PROBLEM DETAILS =>
Could you write out the lines below exactly, beginning with the first and finishing with the one that contains "ATOM 21 C CA"?
*** Begin section ***
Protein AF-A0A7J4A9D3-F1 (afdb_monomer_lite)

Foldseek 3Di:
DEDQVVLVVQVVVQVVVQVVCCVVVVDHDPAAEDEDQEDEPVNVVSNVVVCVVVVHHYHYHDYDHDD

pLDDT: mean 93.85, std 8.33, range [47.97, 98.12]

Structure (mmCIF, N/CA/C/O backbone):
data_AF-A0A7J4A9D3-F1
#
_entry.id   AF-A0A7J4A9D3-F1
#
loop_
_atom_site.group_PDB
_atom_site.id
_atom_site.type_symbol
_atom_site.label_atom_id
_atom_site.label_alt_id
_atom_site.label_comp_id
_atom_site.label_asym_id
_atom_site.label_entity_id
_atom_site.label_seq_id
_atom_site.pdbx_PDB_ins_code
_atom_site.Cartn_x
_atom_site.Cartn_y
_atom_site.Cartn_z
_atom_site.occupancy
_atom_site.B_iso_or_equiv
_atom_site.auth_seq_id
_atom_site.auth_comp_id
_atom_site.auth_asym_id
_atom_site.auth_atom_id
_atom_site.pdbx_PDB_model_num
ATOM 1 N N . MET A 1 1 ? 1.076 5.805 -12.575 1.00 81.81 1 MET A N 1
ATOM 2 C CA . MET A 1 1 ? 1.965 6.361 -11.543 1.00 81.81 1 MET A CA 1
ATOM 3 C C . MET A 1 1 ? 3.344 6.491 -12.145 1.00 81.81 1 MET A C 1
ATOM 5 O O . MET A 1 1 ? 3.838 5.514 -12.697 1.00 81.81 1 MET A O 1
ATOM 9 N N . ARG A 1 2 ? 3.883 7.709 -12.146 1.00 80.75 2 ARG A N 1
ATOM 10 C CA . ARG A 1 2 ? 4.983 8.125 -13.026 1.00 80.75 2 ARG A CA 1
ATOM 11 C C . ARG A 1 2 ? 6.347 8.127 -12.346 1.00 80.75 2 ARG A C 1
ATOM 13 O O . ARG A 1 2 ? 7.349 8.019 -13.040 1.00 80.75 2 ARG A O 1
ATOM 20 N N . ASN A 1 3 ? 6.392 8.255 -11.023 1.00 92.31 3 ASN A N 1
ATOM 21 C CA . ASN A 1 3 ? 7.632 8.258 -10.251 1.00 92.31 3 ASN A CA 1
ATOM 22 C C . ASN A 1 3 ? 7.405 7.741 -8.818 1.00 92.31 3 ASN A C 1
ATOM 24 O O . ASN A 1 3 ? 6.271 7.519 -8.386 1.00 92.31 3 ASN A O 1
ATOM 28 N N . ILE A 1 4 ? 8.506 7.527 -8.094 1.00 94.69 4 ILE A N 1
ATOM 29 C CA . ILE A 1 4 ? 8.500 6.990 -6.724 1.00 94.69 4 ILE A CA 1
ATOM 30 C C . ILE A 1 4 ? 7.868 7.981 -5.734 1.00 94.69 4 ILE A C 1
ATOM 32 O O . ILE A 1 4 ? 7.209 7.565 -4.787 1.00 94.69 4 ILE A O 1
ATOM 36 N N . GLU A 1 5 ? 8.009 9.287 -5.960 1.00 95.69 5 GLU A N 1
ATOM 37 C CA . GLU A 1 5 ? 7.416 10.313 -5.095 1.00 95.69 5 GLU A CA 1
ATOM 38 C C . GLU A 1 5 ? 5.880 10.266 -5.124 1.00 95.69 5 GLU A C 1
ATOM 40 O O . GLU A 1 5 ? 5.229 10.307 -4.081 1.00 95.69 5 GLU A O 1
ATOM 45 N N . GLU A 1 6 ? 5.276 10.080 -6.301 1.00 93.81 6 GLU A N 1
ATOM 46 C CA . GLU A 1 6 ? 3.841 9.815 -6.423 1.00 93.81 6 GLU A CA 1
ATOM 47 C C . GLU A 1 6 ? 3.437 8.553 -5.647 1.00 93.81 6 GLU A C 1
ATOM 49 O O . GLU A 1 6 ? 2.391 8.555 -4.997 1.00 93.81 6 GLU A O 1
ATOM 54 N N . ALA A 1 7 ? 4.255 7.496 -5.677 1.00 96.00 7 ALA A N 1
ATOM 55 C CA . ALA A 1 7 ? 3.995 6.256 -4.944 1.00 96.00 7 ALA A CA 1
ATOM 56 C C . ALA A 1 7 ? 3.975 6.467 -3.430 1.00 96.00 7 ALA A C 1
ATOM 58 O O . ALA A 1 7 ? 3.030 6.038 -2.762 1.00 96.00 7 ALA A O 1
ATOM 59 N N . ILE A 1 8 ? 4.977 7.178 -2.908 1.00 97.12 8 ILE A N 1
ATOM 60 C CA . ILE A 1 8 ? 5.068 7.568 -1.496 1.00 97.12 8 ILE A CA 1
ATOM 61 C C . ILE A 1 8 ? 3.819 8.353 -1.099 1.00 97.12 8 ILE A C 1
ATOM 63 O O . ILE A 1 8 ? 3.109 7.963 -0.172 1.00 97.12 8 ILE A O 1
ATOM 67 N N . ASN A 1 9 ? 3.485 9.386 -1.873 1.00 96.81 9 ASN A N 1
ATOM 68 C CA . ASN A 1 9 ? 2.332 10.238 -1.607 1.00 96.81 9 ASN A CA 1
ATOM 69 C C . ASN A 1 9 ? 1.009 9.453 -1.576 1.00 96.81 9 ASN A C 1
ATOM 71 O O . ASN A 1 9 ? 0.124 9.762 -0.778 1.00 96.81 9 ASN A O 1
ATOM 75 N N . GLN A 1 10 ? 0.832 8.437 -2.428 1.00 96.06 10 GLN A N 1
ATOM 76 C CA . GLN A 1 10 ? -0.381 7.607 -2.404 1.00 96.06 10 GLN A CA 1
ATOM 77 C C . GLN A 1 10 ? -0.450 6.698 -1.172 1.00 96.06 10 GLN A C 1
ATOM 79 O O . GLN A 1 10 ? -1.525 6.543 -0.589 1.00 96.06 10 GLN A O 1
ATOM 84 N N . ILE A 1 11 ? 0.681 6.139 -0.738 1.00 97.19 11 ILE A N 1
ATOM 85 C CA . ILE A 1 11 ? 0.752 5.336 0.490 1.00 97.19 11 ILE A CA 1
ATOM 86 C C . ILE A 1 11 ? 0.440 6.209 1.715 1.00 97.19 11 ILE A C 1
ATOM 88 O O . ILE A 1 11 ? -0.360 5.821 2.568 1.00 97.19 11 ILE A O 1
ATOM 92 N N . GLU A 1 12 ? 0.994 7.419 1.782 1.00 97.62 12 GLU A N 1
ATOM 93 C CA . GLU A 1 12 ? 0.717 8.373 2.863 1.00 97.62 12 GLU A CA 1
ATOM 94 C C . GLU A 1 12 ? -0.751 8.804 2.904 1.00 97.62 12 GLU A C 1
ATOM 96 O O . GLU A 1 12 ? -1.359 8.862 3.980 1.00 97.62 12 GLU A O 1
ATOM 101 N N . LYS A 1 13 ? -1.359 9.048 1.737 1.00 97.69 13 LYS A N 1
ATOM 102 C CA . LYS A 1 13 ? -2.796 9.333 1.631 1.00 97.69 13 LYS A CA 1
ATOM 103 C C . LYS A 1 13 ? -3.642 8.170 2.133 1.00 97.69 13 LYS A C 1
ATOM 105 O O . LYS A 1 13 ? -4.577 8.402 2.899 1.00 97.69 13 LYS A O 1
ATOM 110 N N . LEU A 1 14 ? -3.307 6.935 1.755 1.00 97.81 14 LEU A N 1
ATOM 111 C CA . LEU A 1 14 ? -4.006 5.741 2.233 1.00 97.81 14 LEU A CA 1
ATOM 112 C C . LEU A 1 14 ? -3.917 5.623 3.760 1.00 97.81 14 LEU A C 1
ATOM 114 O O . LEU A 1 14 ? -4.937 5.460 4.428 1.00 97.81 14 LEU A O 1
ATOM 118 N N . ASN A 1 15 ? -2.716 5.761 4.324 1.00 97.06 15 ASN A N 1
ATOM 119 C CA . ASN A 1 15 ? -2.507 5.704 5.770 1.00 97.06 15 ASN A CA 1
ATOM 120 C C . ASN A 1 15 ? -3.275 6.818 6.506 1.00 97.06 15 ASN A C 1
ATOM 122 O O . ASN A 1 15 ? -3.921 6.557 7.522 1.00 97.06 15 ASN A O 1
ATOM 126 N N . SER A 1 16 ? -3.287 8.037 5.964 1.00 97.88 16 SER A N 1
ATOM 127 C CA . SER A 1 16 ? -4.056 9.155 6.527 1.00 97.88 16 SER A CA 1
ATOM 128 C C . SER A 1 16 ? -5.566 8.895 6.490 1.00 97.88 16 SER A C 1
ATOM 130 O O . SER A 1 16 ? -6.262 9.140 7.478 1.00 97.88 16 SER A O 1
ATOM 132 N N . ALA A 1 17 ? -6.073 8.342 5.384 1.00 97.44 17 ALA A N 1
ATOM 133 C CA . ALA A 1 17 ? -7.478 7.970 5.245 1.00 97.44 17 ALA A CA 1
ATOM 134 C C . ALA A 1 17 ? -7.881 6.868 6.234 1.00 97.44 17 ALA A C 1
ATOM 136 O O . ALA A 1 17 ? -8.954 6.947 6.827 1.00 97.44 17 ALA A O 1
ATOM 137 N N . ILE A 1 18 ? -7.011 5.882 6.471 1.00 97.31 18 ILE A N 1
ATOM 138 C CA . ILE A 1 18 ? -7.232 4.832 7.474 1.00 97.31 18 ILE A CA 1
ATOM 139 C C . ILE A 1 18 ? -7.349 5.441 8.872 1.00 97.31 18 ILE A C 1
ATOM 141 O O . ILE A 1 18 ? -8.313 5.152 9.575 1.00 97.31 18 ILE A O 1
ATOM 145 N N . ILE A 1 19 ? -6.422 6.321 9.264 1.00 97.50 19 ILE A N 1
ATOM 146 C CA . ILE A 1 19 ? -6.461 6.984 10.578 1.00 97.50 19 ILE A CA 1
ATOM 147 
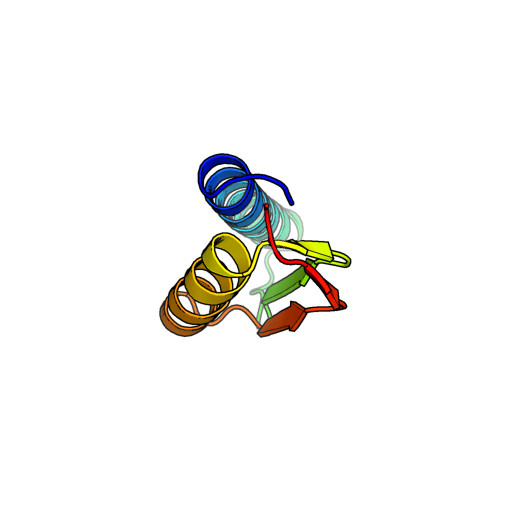C C . ILE A 1 19 ? -7.768 7.766 10.749 1.00 97.50 19 ILE A C 1
ATOM 149 O O . ILE A 1 19 ? -8.410 7.683 11.799 1.00 97.50 19 ILE A O 1
ATOM 153 N N . ALA A 1 20 ? -8.177 8.514 9.722 1.00 97.81 20 ALA A N 1
ATOM 154 C CA . ALA A 1 20 ? -9.433 9.254 9.742 1.00 97.81 20 ALA A CA 1
ATOM 155 C C . ALA A 1 20 ? -10.649 8.317 9.850 1.00 97.81 20 ALA A C 1
ATOM 157 O O . ALA A 1 20 ? -11.529 8.553 10.677 1.00 97.81 20 ALA A O 1
ATOM 158 N N . ALA A 1 21 ? -10.677 7.232 9.073 1.00 97.19 21 ALA A N 1
ATOM 159 C CA . ALA A 1 21 ? -11.760 6.255 9.075 1.00 97.19 21 ALA A CA 1
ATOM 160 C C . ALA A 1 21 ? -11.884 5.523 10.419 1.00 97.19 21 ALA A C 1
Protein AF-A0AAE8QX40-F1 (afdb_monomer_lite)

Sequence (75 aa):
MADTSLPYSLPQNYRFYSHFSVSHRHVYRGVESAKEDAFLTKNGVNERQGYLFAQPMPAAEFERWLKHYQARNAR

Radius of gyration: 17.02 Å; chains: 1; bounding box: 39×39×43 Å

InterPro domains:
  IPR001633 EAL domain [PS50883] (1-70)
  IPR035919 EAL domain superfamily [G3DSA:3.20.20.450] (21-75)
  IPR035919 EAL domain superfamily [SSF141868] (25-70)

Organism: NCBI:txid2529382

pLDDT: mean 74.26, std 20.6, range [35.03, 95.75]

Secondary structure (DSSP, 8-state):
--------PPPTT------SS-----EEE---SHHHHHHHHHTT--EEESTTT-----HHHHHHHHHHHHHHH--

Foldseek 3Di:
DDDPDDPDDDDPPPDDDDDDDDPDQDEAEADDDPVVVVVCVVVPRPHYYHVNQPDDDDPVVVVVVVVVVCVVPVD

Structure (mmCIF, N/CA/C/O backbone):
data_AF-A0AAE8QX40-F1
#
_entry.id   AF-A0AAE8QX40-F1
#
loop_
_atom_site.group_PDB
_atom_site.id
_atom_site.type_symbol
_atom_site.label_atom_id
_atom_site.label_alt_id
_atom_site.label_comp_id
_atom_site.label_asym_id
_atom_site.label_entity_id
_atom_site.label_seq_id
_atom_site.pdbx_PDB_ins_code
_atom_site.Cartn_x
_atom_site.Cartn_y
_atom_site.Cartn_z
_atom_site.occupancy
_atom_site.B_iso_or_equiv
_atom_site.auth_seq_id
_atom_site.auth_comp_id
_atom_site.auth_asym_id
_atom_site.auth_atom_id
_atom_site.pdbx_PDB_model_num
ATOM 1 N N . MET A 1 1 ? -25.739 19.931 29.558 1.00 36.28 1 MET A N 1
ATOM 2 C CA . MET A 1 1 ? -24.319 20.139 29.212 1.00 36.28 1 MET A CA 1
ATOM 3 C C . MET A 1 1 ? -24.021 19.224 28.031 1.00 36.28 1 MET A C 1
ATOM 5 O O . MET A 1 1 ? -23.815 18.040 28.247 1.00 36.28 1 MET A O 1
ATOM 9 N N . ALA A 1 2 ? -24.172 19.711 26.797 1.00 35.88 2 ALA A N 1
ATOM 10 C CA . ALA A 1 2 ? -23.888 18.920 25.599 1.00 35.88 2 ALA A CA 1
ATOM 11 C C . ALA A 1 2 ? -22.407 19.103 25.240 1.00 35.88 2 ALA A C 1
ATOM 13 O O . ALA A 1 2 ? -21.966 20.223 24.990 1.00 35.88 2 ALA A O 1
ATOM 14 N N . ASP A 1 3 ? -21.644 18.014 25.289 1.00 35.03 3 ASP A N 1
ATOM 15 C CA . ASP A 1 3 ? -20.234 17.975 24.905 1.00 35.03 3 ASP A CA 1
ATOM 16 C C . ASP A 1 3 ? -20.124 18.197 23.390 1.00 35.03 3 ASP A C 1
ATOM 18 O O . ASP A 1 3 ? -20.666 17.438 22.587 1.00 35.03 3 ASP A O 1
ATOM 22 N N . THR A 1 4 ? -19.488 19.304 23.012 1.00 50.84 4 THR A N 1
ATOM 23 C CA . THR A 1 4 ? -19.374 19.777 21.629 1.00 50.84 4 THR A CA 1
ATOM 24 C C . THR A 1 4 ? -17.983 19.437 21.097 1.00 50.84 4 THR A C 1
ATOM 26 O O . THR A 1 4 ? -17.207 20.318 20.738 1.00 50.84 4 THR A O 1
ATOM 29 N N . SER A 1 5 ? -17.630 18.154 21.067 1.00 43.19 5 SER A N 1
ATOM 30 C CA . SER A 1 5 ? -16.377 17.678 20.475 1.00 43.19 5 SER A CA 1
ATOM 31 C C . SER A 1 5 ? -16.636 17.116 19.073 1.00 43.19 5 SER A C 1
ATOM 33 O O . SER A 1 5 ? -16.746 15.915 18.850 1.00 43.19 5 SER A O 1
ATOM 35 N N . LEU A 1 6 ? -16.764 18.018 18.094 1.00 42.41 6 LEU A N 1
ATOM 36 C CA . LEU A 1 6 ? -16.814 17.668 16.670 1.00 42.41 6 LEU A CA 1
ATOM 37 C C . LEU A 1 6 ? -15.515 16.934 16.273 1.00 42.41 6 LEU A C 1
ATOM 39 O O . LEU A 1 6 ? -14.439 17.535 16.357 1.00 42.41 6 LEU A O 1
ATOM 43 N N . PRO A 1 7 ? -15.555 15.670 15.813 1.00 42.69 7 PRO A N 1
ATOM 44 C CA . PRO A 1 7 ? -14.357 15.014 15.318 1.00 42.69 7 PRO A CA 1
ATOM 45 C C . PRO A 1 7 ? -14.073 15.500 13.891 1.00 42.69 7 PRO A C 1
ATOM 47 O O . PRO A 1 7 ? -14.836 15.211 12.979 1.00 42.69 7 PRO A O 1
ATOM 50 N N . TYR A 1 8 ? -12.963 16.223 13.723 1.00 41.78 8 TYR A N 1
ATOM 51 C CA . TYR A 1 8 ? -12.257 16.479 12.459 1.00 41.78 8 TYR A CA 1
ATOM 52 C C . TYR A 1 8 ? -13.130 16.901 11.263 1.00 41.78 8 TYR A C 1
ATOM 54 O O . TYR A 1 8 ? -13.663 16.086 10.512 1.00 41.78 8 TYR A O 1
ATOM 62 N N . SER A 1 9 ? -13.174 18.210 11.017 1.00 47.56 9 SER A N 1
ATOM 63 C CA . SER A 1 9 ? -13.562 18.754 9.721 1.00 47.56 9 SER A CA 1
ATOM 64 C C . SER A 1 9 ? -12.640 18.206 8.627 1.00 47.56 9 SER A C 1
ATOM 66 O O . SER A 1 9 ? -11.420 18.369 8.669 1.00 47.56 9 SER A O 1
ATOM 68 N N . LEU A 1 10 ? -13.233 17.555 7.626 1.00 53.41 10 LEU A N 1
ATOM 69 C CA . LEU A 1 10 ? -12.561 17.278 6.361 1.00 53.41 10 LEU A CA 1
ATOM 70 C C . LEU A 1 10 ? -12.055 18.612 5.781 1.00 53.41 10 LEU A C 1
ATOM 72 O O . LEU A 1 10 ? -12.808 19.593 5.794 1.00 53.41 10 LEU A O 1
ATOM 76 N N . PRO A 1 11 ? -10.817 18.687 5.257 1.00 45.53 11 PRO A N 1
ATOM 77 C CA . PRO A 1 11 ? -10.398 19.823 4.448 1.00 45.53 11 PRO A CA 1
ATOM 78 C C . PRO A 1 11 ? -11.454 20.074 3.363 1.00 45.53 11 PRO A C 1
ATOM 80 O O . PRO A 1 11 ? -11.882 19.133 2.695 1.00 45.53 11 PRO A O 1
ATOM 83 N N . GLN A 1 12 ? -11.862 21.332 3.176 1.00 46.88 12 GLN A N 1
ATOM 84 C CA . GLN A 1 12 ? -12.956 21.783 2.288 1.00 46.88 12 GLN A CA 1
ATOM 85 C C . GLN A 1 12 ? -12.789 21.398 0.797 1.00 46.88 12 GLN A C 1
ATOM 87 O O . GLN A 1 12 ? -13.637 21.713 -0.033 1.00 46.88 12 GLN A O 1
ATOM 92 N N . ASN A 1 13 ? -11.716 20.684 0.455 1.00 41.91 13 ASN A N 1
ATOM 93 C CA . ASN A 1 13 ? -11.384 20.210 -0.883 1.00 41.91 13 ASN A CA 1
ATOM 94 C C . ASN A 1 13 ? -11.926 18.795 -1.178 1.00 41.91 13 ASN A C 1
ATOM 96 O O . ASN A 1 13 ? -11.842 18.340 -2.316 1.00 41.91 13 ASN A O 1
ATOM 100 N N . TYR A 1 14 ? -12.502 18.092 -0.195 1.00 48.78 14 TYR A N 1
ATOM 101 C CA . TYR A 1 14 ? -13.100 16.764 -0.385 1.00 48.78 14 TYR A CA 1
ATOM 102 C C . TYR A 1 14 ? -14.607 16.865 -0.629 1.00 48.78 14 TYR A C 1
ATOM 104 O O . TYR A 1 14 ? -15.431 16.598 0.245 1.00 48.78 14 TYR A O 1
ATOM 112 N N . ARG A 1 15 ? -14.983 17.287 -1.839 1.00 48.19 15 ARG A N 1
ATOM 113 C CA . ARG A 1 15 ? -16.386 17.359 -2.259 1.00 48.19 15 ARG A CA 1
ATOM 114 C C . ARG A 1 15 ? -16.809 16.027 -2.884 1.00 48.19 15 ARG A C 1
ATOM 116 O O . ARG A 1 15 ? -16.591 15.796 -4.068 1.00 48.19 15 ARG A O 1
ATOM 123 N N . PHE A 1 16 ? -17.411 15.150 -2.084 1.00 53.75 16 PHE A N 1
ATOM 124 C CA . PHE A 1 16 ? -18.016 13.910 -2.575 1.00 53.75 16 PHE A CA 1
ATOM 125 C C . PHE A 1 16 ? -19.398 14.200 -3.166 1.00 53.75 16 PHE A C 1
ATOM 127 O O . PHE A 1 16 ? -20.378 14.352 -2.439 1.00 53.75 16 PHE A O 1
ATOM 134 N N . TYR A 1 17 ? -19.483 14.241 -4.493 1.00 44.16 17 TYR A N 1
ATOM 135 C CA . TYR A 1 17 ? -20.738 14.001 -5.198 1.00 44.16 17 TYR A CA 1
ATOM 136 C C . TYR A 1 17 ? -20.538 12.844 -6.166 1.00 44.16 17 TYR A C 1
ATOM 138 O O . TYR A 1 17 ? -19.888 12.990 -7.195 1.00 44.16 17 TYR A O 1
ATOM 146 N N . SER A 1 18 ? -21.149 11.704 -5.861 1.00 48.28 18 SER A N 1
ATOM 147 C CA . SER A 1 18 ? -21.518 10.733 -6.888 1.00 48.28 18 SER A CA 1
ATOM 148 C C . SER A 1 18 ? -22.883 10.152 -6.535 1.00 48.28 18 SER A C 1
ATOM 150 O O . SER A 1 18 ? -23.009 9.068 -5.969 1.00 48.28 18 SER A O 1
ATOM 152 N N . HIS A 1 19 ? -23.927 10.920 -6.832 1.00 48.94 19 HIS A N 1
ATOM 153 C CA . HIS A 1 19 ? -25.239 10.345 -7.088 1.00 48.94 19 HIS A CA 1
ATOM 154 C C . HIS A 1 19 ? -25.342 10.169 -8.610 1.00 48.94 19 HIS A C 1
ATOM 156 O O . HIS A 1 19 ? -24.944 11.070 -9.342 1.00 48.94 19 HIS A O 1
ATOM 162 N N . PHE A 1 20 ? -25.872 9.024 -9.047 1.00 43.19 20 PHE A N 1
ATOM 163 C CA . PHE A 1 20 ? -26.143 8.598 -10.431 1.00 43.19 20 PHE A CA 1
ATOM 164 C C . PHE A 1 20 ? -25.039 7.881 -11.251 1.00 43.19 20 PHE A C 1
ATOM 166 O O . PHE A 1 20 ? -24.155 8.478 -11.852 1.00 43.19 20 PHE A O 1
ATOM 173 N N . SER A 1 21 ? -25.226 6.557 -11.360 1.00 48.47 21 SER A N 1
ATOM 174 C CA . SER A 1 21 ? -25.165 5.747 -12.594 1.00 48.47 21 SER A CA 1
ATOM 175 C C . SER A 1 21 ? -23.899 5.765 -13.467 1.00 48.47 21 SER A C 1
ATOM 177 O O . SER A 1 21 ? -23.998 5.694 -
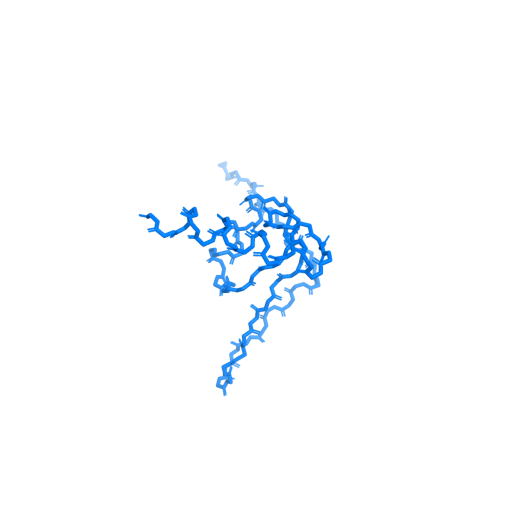14.691 1.00 48.47 21 SER A O 1
ATOM 179 N N . VAL A 1 22 ? -22.705 5.763 -12.879 1.00 53.78 22 VAL A N 1
ATOM 180 C CA . VAL A 1 22 ? -21.492 5.312 -13.579 1.00 53.78 22 VAL A CA 1
ATOM 181 C C . VAL A 1 22 ? -20.591 4.629 -12.549 1.00 53.78 22 VAL A C 1
ATOM 183 O O . VAL A 1 22 ? -20.331 5.217 -11.500 1.00 53.78 22 VAL A O 1
ATOM 186 N N . SER A 1 23 ? -20.131 3.402 -12.815 1.00 56.47 23 SER A N 1
ATOM 187 C CA . SER A 1 23 ? -19.233 2.627 -11.939 1.00 56.47 23 SER A CA 1
ATOM 188 C C . SER A 1 23 ? -17.837 3.263 -11.849 1.00 56.47 23 SER A C 1
ATOM 190 O O . SER A 1 23 ? -16.854 2.713 -12.339 1.00 56.47 23 SER A O 1
ATOM 192 N N . HIS A 1 24 ? -17.732 4.454 -11.260 1.00 60.34 24 HIS A N 1
ATOM 193 C CA . HIS A 1 24 ? -16.460 5.129 -11.042 1.00 60.34 24 HIS A CA 1
ATOM 194 C C . HIS A 1 24 ? -15.729 4.483 -9.871 1.00 60.34 24 HIS A C 1
ATOM 196 O O . HIS A 1 24 ? -16.153 4.551 -8.713 1.00 60.34 24 HIS A O 1
ATOM 202 N N . ARG A 1 25 ? -14.594 3.864 -10.188 1.00 62.62 25 ARG A N 1
ATOM 203 C CA . ARG A 1 25 ? -13.663 3.334 -9.201 1.00 62.62 25 ARG A CA 1
ATOM 204 C C . ARG A 1 25 ? -12.859 4.492 -8.617 1.00 62.62 25 ARG A C 1
ATOM 206 O O . ARG A 1 25 ? -12.090 5.137 -9.322 1.00 62.62 25 ARG A O 1
ATOM 213 N N . HIS A 1 26 ? -13.081 4.779 -7.340 1.00 65.38 26 HIS A N 1
ATOM 214 C CA . HIS A 1 26 ? -12.380 5.846 -6.636 1.00 65.38 26 HIS A CA 1
ATOM 215 C C . HIS A 1 26 ? -11.154 5.272 -5.927 1.00 65.38 26 HIS A C 1
ATOM 217 O O . HIS A 1 26 ? -11.288 4.390 -5.077 1.00 65.38 26 HIS A O 1
ATOM 223 N N . VAL A 1 27 ? -9.978 5.805 -6.271 1.00 76.19 27 VAL A N 1
ATOM 224 C CA . VAL A 1 27 ? -8.707 5.509 -5.601 1.00 76.19 27 VAL A CA 1
ATOM 225 C C . VAL A 1 27 ? -8.307 6.708 -4.760 1.00 76.19 27 VAL A C 1
ATOM 227 O O . VAL A 1 27 ? -8.089 7.795 -5.299 1.00 76.19 27 VAL A O 1
ATOM 230 N N . TYR A 1 28 ? -8.156 6.511 -3.454 1.00 82.31 28 TYR A N 1
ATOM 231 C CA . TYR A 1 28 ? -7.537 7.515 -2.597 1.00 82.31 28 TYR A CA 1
*** End section ***
REPLY TO THE EXERCISE =>
Protein AF-A0A7J4A9D3-F1 (afdb_monomer_lite)

Foldseek 3Di:
DEDQVVLVVQVVVQVVVQVVCCVVVVDHDPAAEDEDQEDEPVNVVSNVVVCVVVVHHYHYHDYDHDD

pLDDT: mean 93.85, std 8.33, range [47.97, 98.12]

Structure (mmCIF, N/CA/C/O backbone):
data_AF-A0A7J4A9D3-F1
#
_entry.id   AF-A0A7J4A9D3-F1
#
loop_
_atom_site.group_PDB
_atom_site.id
_atom_site.type_symbol
_atom_site.label_atom_id
_atom_site.label_alt_id
_atom_site.label_comp_id
_atom_site.label_asym_id
_atom_site.label_entity_id
_atom_site.label_seq_id
_atom_site.pdbx_PDB_ins_code
_atom_site.Cartn_x
_atom_site.Cartn_y
_atom_site.Cartn_z
_atom_site.occupancy
_atom_site.B_iso_or_equiv
_atom_site.auth_seq_id
_atom_site.auth_comp_id
_atom_site.auth_asym_id
_atom_site.auth_atom_id
_atom_site.pdbx_PDB_model_num
ATOM 1 N N . MET A 1 1 ? 1.076 5.805 -12.575 1.00 81.81 1 MET A N 1
ATOM 2 C CA . MET A 1 1 ? 1.965 6.361 -11.543 1.00 81.81 1 MET A CA 1
ATOM 3 C C . MET A 1 1 ? 3.344 6.491 -12.145 1.00 81.81 1 MET A C 1
ATOM 5 O O . MET A 1 1 ? 3.838 5.514 -12.697 1.00 81.81 1 MET A O 1
ATOM 9 N N . ARG A 1 2 ? 3.883 7.709 -12.146 1.00 80.75 2 ARG A N 1
ATOM 10 C CA . ARG A 1 2 ? 4.983 8.125 -13.026 1.00 80.75 2 ARG A CA 1
ATOM 11 C C . ARG A 1 2 ? 6.347 8.127 -12.346 1.00 80.75 2 ARG A C 1
ATOM 13 O O . ARG A 1 2 ? 7.349 8.019 -13.040 1.00 80.75 2 ARG A O 1
ATOM 20 N N . ASN A 1 3 ? 6.392 8.255 -11.023 1.00 92.31 3 ASN A N 1
ATOM 21 C CA . ASN A 1 3 ? 7.632 8.258 -10.251 1.00 92.31 3 ASN A CA 1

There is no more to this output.